Exercise requirements: Within the data that follows, set down exactly the lines from the one containing "ATOM 66 C CA" through the one containing "ATOM 113 O O", both ends included.

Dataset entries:
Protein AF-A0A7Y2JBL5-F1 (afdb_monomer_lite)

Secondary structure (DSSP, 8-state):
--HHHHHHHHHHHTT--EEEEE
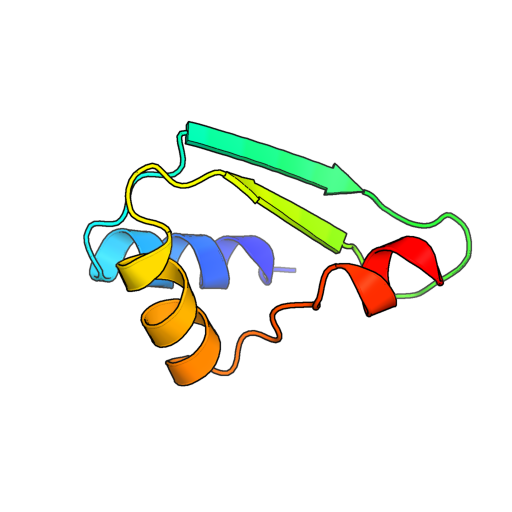EEE-TTSS-EEEEEEES-HHHHHHHHHHTTPPPPPHHHHHT-

Structure (mmCIF, N/CA/C/O backbone):
data_AF-A0A7Y2JBL5-F1
#
_entry.id   AF-A0A7Y2JBL5-F1
#
loop_
_atom_site.group_PDB
_atom_site.id
_atom_site.type_symbol
_atom_site.label_atom_id
_atom_site.label_alt_id
_atom_site.label_comp_id
_atom_site.label_asym_id
_atom_site.label_entity_id
_atom_site.label_seq_id
_atom_site.pdbx_PDB_ins_code
_atom_site.Cartn_x
_atom_site.Cartn_y
_atom_site.Cartn_z
_atom_site.occupancy
_atom_site.B_iso_or_equiv
_atom_site.auth_seq_id
_atom_site.auth_comp_id
_atom_site.auth_asym_id
_atom_site.auth_atom_id
_atom_site.pdbx_PDB_model_num
ATOM 1 N N . PRO A 1 1 ? -0.927 6.627 -15.968 1.00 55.94 1 PRO A N 1
ATOM 2 C CA . PRO A 1 1 ? -0.917 7.682 -14.918 1.00 55.94 1 PRO A CA 1
ATOM 3 C C . PRO A 1 1 ? -2.043 7.432 -13.899 1.00 55.94 1 PRO A C 1
ATOM 5 O O . PRO A 1 1 ? -3.168 7.218 -14.328 1.00 55.94 1 PRO A O 1
ATOM 8 N N . GLY A 1 2 ? -1.756 7.396 -12.590 1.00 75.19 2 GLY A N 1
ATOM 9 C CA . GLY A 1 2 ? -2.794 7.286 -11.543 1.00 75.19 2 GLY A CA 1
ATOM 10 C C . GLY A 1 2 ? -2.810 6.008 -10.691 1.00 75.19 2 GLY A C 1
ATOM 11 O O . GLY A 1 2 ? -3.554 5.969 -9.719 1.00 75.19 2 GLY A O 1
ATOM 12 N N . GLY A 1 3 ? -1.973 5.002 -10.979 1.00 82.50 3 GLY A N 1
ATOM 13 C CA . GLY A 1 3 ? -1.950 3.739 -10.216 1.00 82.50 3 GLY A CA 1
ATOM 14 C C . GLY A 1 3 ? -1.690 3.934 -8.716 1.00 82.50 3 GLY A C 1
ATOM 15 O O . GLY A 1 3 ? -2.487 3.503 -7.888 1.00 82.50 3 GLY A O 1
ATOM 16 N N . LEU A 1 4 ? -0.636 4.679 -8.361 1.00 86.88 4 LEU A N 1
ATOM 17 C CA . LEU A 1 4 ? -0.345 5.012 -6.962 1.00 86.88 4 LEU A CA 1
ATOM 18 C C . LEU A 1 4 ? -1.457 5.854 -6.317 1.00 86.88 4 LEU A C 1
ATOM 20 O O . LEU A 1 4 ? -1.848 5.587 -5.187 1.00 86.88 4 LEU A O 1
ATOM 24 N N . GLY A 1 5 ? -1.989 6.850 -7.031 1.00 
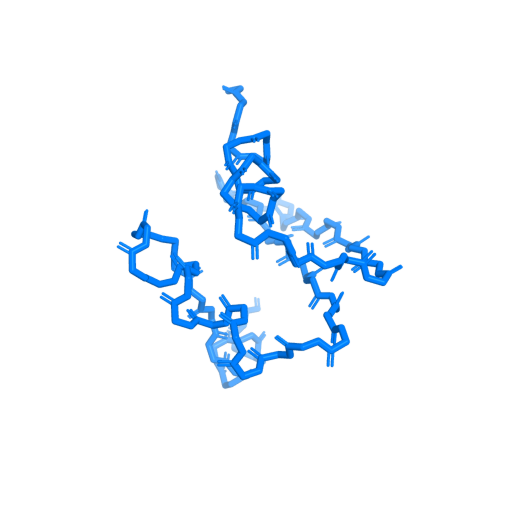89.94 5 GLY A N 1
ATOM 25 C CA . GLY A 1 5 ? -3.066 7.697 -6.508 1.00 89.94 5 GLY A CA 1
ATOM 26 C C . GLY A 1 5 ? -4.321 6.897 -6.150 1.00 89.94 5 GLY A C 1
ATOM 27 O O . GLY A 1 5 ? -4.929 7.151 -5.114 1.00 89.94 5 GLY A O 1
ATOM 28 N N . GLY A 1 6 ? -4.666 5.887 -6.956 1.00 91.81 6 GLY A N 1
ATOM 29 C CA . GLY A 1 6 ? -5.759 4.961 -6.653 1.00 91.81 6 GLY A CA 1
ATOM 30 C C . GLY A 1 6 ? -5.517 4.165 -5.369 1.00 91.81 6 GLY A C 1
ATOM 31 O O . GLY A 1 6 ? -6.395 4.106 -4.514 1.00 91.81 6 GLY A O 1
ATOM 32 N N . ILE A 1 7 ? -4.306 3.627 -5.195 1.00 92.50 7 ILE A N 1
ATOM 33 C CA . ILE A 1 7 ? -3.916 2.889 -3.982 1.00 92.50 7 ILE A CA 1
ATOM 34 C C . ILE A 1 7 ? -3.9
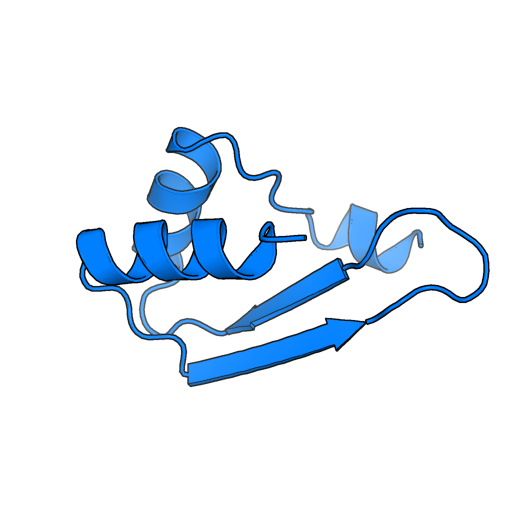90 3.792 -2.742 1.00 92.50 7 ILE A C 1
ATOM 36 O O . ILE A 1 7 ? -4.571 3.406 -1.731 1.00 92.50 7 ILE A O 1
ATOM 40 N N . LEU A 1 8 ? -3.456 5.015 -2.821 1.00 92.75 8 LEU A N 1
ATOM 41 C CA . LEU A 1 8 ? -3.491 5.966 -1.705 1.00 92.75 8 LEU A CA 1
ATOM 42 C C . LEU A 1 8 ? -4.921 6.375 -1.334 1.00 92.75 8 LEU A C 1
ATOM 44 O O . LEU A 1 8 ? -5.218 6.539 -0.154 1.00 92.75 8 LEU A O 1
ATOM 48 N N . LYS A 1 9 ? -5.817 6.500 -2.319 1.00 94.75 9 LYS A N 1
ATOM 49 C CA . LYS A 1 9 ? -7.232 6.789 -2.066 1.00 94.75 9 LYS A CA 1
ATOM 50 C C . LYS A 1 9 ? -7.913 5.653 -1.295 1.00 94.75 9 LYS A C 1
ATOM 52 O O . LYS A 1 9 ? -8.586 5.932 -0.310 1.00 94.75 9 LYS A O 1
ATOM 57 N N . ILE A 1 10 ? -7.686 4.399 -1.693 1.00 95.25 10 ILE A N 1
ATOM 58 C CA . ILE A 1 10 ? -8.210 3.212 -0.991 1.00 95.25 10 ILE A CA 1
ATOM 59 C C . ILE A 1 10 ? -7.756 3.210 0.477 1.00 95.25 10 ILE A C 1
ATOM 61 O O . ILE A 1 10 ? -8.560 3.014 1.385 1.00 95.25 10 ILE A O 1
ATOM 65 N N . LEU A 1 11 ? -6.466 3
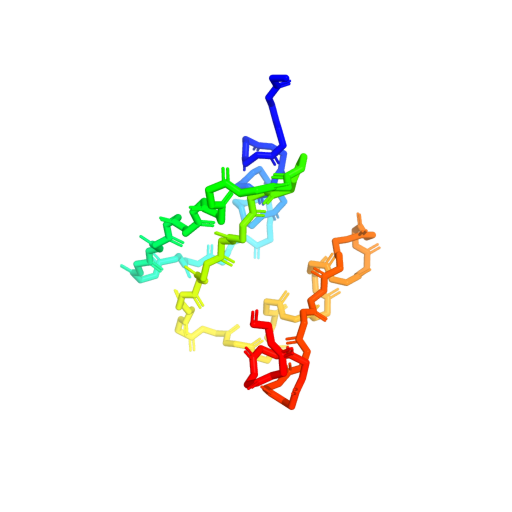.465 0.715 1.00 94.81 11 LEU A N 1
ATOM 66 C CA . LEU A 1 11 ? -5.896 3.508 2.063 1.00 94.81 11 LEU A CA 1
ATOM 67 C C . LEU A 1 11 ? -6.477 4.653 2.901 1.00 94.81 11 LEU A C 1
ATOM 69 O O . LEU A 1 11 ? -6.802 4.454 4.070 1.00 94.81 11 LEU A O 1
ATOM 73 N N . HIS A 1 12 ? -6.654 5.830 2.296 1.00 95.00 12 HIS A N 1
ATOM 74 C CA . HIS A 1 12 ? -7.260 6.985 2.951 1.00 95.00 12 HIS A CA 1
ATOM 75 C C . HIS A 1 12 ? -8.714 6.718 3.362 1.00 95.00 12 HIS A C 1
ATOM 77 O O . HIS A 1 12 ? -9.079 6.974 4.507 1.00 95.00 12 HIS A O 1
ATOM 83 N N . GLU A 1 13 ? -9.529 6.158 2.465 1.00 96.06 13 GLU A N 1
ATOM 84 C CA . GLU A 1 13 ? -10.934 5.821 2.741 1.00 96.06 13 GLU A CA 1
ATOM 85 C C . GLU A 1 13 ? -11.072 4.750 3.834 1.00 96.06 13 GLU A C 1
ATOM 87 O O . GLU A 1 13 ? -12.015 4.785 4.622 1.00 96.06 13 GLU A O 1
ATOM 92 N N . ALA A 1 14 ? -10.103 3.836 3.937 1.00 95.31 14 ALA A N 1
ATOM 93 C CA . ALA A 1 14 ? -10.035 2.839 5.003 1.00 95.31 14 ALA A CA 1
ATOM 94 C C . ALA A 1 14 ? -9.431 3.367 6.323 1.00 95.31 14 ALA A C 1
ATOM 96 O O . ALA A 1 14 ? -9.360 2.624 7.310 1.00 95.31 14 ALA A O 1
ATOM 97 N N . GLY A 1 15 ? -8.978 4.627 6.354 1.00 95.62 15 GLY A N 1
ATOM 98 C CA . GLY A 1 15 ? -8.318 5.235 7.507 1.00 95.62 15 GLY A CA 1
ATOM 99 C C . GLY A 1 15 ? -7.040 4.498 7.904 1.00 95.62 15 GLY A C 1
ATOM 100 O O . GLY A 1 15 ? -6.852 4.207 9.082 1.00 95.62 15 GLY A O 1
ATOM 101 N N . ILE A 1 16 ? -6.220 4.109 6.925 1.00 95.44 16 ILE A N 1
ATOM 102 C CA . ILE A 1 16 ? -4.953 3.401 7.138 1.00 95.44 16 ILE A CA 1
ATOM 103 C C . ILE A 1 16 ? -3.798 4.366 6.899 1.00 95.44 16 ILE A C 1
ATOM 105 O O . ILE A 1 16 ? -3.652 4.919 5.807 1.00 95.44 16 ILE A O 1
ATOM 109 N N . ASN A 1 17 ? -2.948 4.526 7.911 1.00 92.50 17 ASN A N 1
ATOM 110 C CA . ASN A 1 17 ? -1.741 5.332 7.800 1.00 92.50 17 ASN A CA 1
ATOM 111 C C . ASN A 1 17 ? -0.610 4.551 7.122 1.00 92.50 17 ASN A C 1
ATOM 113 O O . ASN A 1 17 ? -0.397 3.364 7.377 1.00 92.50 17 ASN A O 1
ATOM 117 N N . VAL A 1 18 ? 0.133 5.251 6.265 1.00 92.44 18 VAL A N 1
ATOM 118 C CA . VAL A 1 18 ? 1.365 4.761 5.641 1.00 92.44 18 VAL A CA 1
ATOM 119 C C . VAL A 1 18 ? 2.534 5.384 6.394 1.00 92.44 18 VAL A C 1
ATOM 121 O O . VAL A 1 18 ? 2.674 6.604 6.383 1.00 92.44 18 VAL A O 1
ATOM 124 N N . GLU A 1 19 ? 3.371 4.563 7.028 1.00 91.94 19 GLU A N 1
ATOM 125 C CA . GLU A 1 19 ? 4.548 5.043 7.768 1.00 91.94 19 GLU A CA 1
ATOM 126 C C . GLU A 1 19 ? 5.611 5.546 6.785 1.00 91.94 19 GLU A C 1
ATOM 128 O O . GLU A 1 19 ? 6.127 6.657 6.898 1.00 91.94 19 GLU A O 1
ATOM 133 N N . TYR A 1 20 ? 5.893 4.739 5.762 1.00 91.56 20 TYR A N 1
ATOM 134 C CA . TYR A 1 20 ? 6.675 5.150 4.606 1.00 91.56 20 TYR A CA 1
ATOM 135 C C . TYR A 1 20 ? 6.374 4.272 3.396 1.00 91.56 20 TYR A C 1
ATOM 137 O O . TYR A 1 20 ? 5.826 3.169 3.495 1.00 91.56 20 TYR A O 1
ATOM 145 N N . MET A 1 21 ? 6.785 4.762 2.232 1.00 90.94 21 MET A N 1
ATOM 146 C CA . MET A 1 21 ? 6.702 4.024 0.983 1.00 90.94 21 MET A CA 1
ATOM 147 C C . MET A 1 21 ? 7.967 4.211 0.145 1.00 90.94 21 MET A C 1
ATOM 149 O O . MET A 1 21 ? 8.545 5.296 0.111 1.00 90.94 21 MET A O 1
ATOM 153 N N . TYR A 1 22 ? 8.359 3.156 -0.567 1.00 88.75 22 TYR A N 1
ATOM 154 C CA . TYR A 1 22 ? 9.454 3.168 -1.533 1.00 88.75 22 TYR A CA 1
ATOM 155 C C . TYR A 1 22 ? 8.959 2.681 -2.888 1.00 88.75 22 TYR A C 1
ATOM 157 O O . TYR A 1 22 ? 8.299 1.650 -2.980 1.00 88.75 22 TYR A O 1
ATOM 165 N N . ALA A 1 23 ? 9.300 3.406 -3.950 1.00 84.44 23 ALA A N 1
ATOM 166 C CA . ALA A 1 23 ? 9.064 2.963 -5.315 1.00 84.44 23 ALA A CA 1
ATOM 167 C C . ALA A 1 23 ? 10.357 2.370 -5.882 1.00 84.44 23 ALA A C 1
ATOM 169 O O . ALA A 1 23 ? 11.390 3.038 -5.922 1.00 84.44 23 ALA A O 1
ATOM 170 N N . PHE A 1 24 ? 10.285 1.124 -6.333 1.00 79.56 24 PHE A N 1
ATOM 171 C CA . PHE A 1 24 ? 11.350 0.437 -7.041 1.00 79.56 24 PHE A CA 1
ATOM 172 C C . PHE A 1 24 ? 10.909 0.193 -8.484 1.00 79.56 24 PHE A C 1
ATOM 174 O O . PHE A 1 24 ? 9.930 -0.505 -8.747 1.00 79.56 24 PHE A O 1
ATOM 181 N N . VAL A 1 25 ? 11.623 0.793 -9.434 1.00 73.06 25 VAL A N 1
ATOM 182 C CA . VAL A 1 25 ? 11.373 0.602 -10.865 1.00 73.06 25 VAL A CA 1
ATOM 183 C C . VAL A 1 25 ? 12.468 -0.302 -11.405 1.00 73.06 25 VAL A C 1
ATOM 185 O O . VAL A 1 25 ? 13.641 0.078 -11.421 1.00 73.06 25 VAL A O 1
ATOM 188 N N . GLN A 1 26 ? 12.101 -1.507 -11.832 1.00 68.19 26 GLN A N 1
ATOM 189 C CA . GLN A 1 26 ? 13.051 -2.405 -12.472 1.00 68.19 26 GLN A CA 1
ATOM 190 C C . GLN A 1 26 ? 13.376 -1.846 -13.866 1.00 68.19 26 GLN A C 1
ATOM 192 O O . GLN A 1 26 ? 12.478 -1.496 -14.628 1.00 68.19 26 GLN A O 1
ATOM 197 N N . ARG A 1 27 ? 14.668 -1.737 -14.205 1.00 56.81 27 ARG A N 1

Expected output:
ATOM 66 C CA . LEU A 1 11 ? -5.896 3.508 2.063 1.00 94.81 11 LEU A CA 1
ATOM 67 C C . LEU A 1 11 ? -6.477 4.653 2.901 1.00 94.81 11 LEU A C 1
ATOM 69 O O . LEU A 1 11 ? -6.802 4.454 4.070 1.00 94.81 11 LEU A O 1
ATOM 73 N N . HIS A 1 12 ? -6.654 5.830 2.296 1.00 95.00 12 HIS A N 1
ATOM 74 C CA . HIS A 1 12 ? -7.260 6.985 2.951 1.00 95.00 12 HIS A CA 1
ATOM 75 C C . HIS A 1 12 ? -8.714 6.718 3.362 1.00 95.00 12 HIS A C 1
ATOM 77 O O . HIS A 1 12 ? -9.079 6.974 4.507 1.00 95.00 12 HIS A O 1
ATOM 83 N N . GLU A 1 13 ? -9.529 6.158 2.465 1.00 96.06 13 GLU A N 1
ATOM 84 C CA . GLU A 1 13 ? -10.934 5.821 2.741 1.00 96.06 13 GLU A CA 1
ATOM 85 C C . GLU A 1 13 ? -11.072 4.750 3.834 1.00 96.06 13 GLU A C 1
ATOM 87 O O . GLU A 1 13 ? -12.015 4.785 4.622 1.00 96.06 13 GLU A O 1
ATOM 92 N N . ALA A 1 14 ? -10.103 3.836 3.937 1.00 95.31 14 ALA A N 1
ATOM 93 C CA . ALA A 1 14 ? -10.035 2.839 5.003 1.00 95.31 14 ALA A CA 1
ATOM 94 C C . ALA A 1 14 ? -9.431 3.367 6.323 1.00 95.31 14 ALA A C 1
ATOM 96 O O . ALA A 1 14 ? -9.360 2.624 7.310 1.00 95.31 14 ALA A O 1
ATOM 97 N N . GLY A 1 15 ? -8.978 4.627 6.354 1.00 95.62 15 GLY A N 1
ATOM 98 C CA . GLY A 1 15 ? -8.318 5.235 7.507 1.00 95.62 15 GLY A CA 1
ATOM 99 C C . GLY A 1 15 ? -7.040 4.498 7.904 1.00 95.62 15 GLY A C 1
ATOM 100 O O . GLY A 1 15 ? -6.852 4.207 9.082 1.00 95.62 15 GLY A O 1
ATOM 101 N N . ILE A 1 16 ? -6.220 4.109 6.925 1.00 95.44 16 ILE A N 1
ATOM 102 C CA . ILE A 1 16 ? -4.953 3.401 7.138 1.00 95.44 16 ILE A CA 1
ATOM 103 C C . ILE A 1 16 ? -3.798 4.366 6.899 1.00 95.44 16 ILE A C 1
ATOM 105 O O . ILE A 1 16 ? -3.652 4.919 5.807 1.00 95.44 16 ILE A O 1
ATOM 109 N N . ASN A 1 17 ? -2.948 4.526 7.911 1.00 92.50 17 ASN A N 1
ATOM 110 C CA . ASN A 1 17 ? -1.741 5.332 7.800 1.00 92.50 17 ASN A CA 1
ATOM 111 C C . ASN A 1 17 ? -0.610 4.551 7.122 1.00 92.50 17 ASN A C 1
ATOM 113 O O . ASN A 1 17 ? -0.397 3.364 7.377 1.00 92.50 17 ASN A O 1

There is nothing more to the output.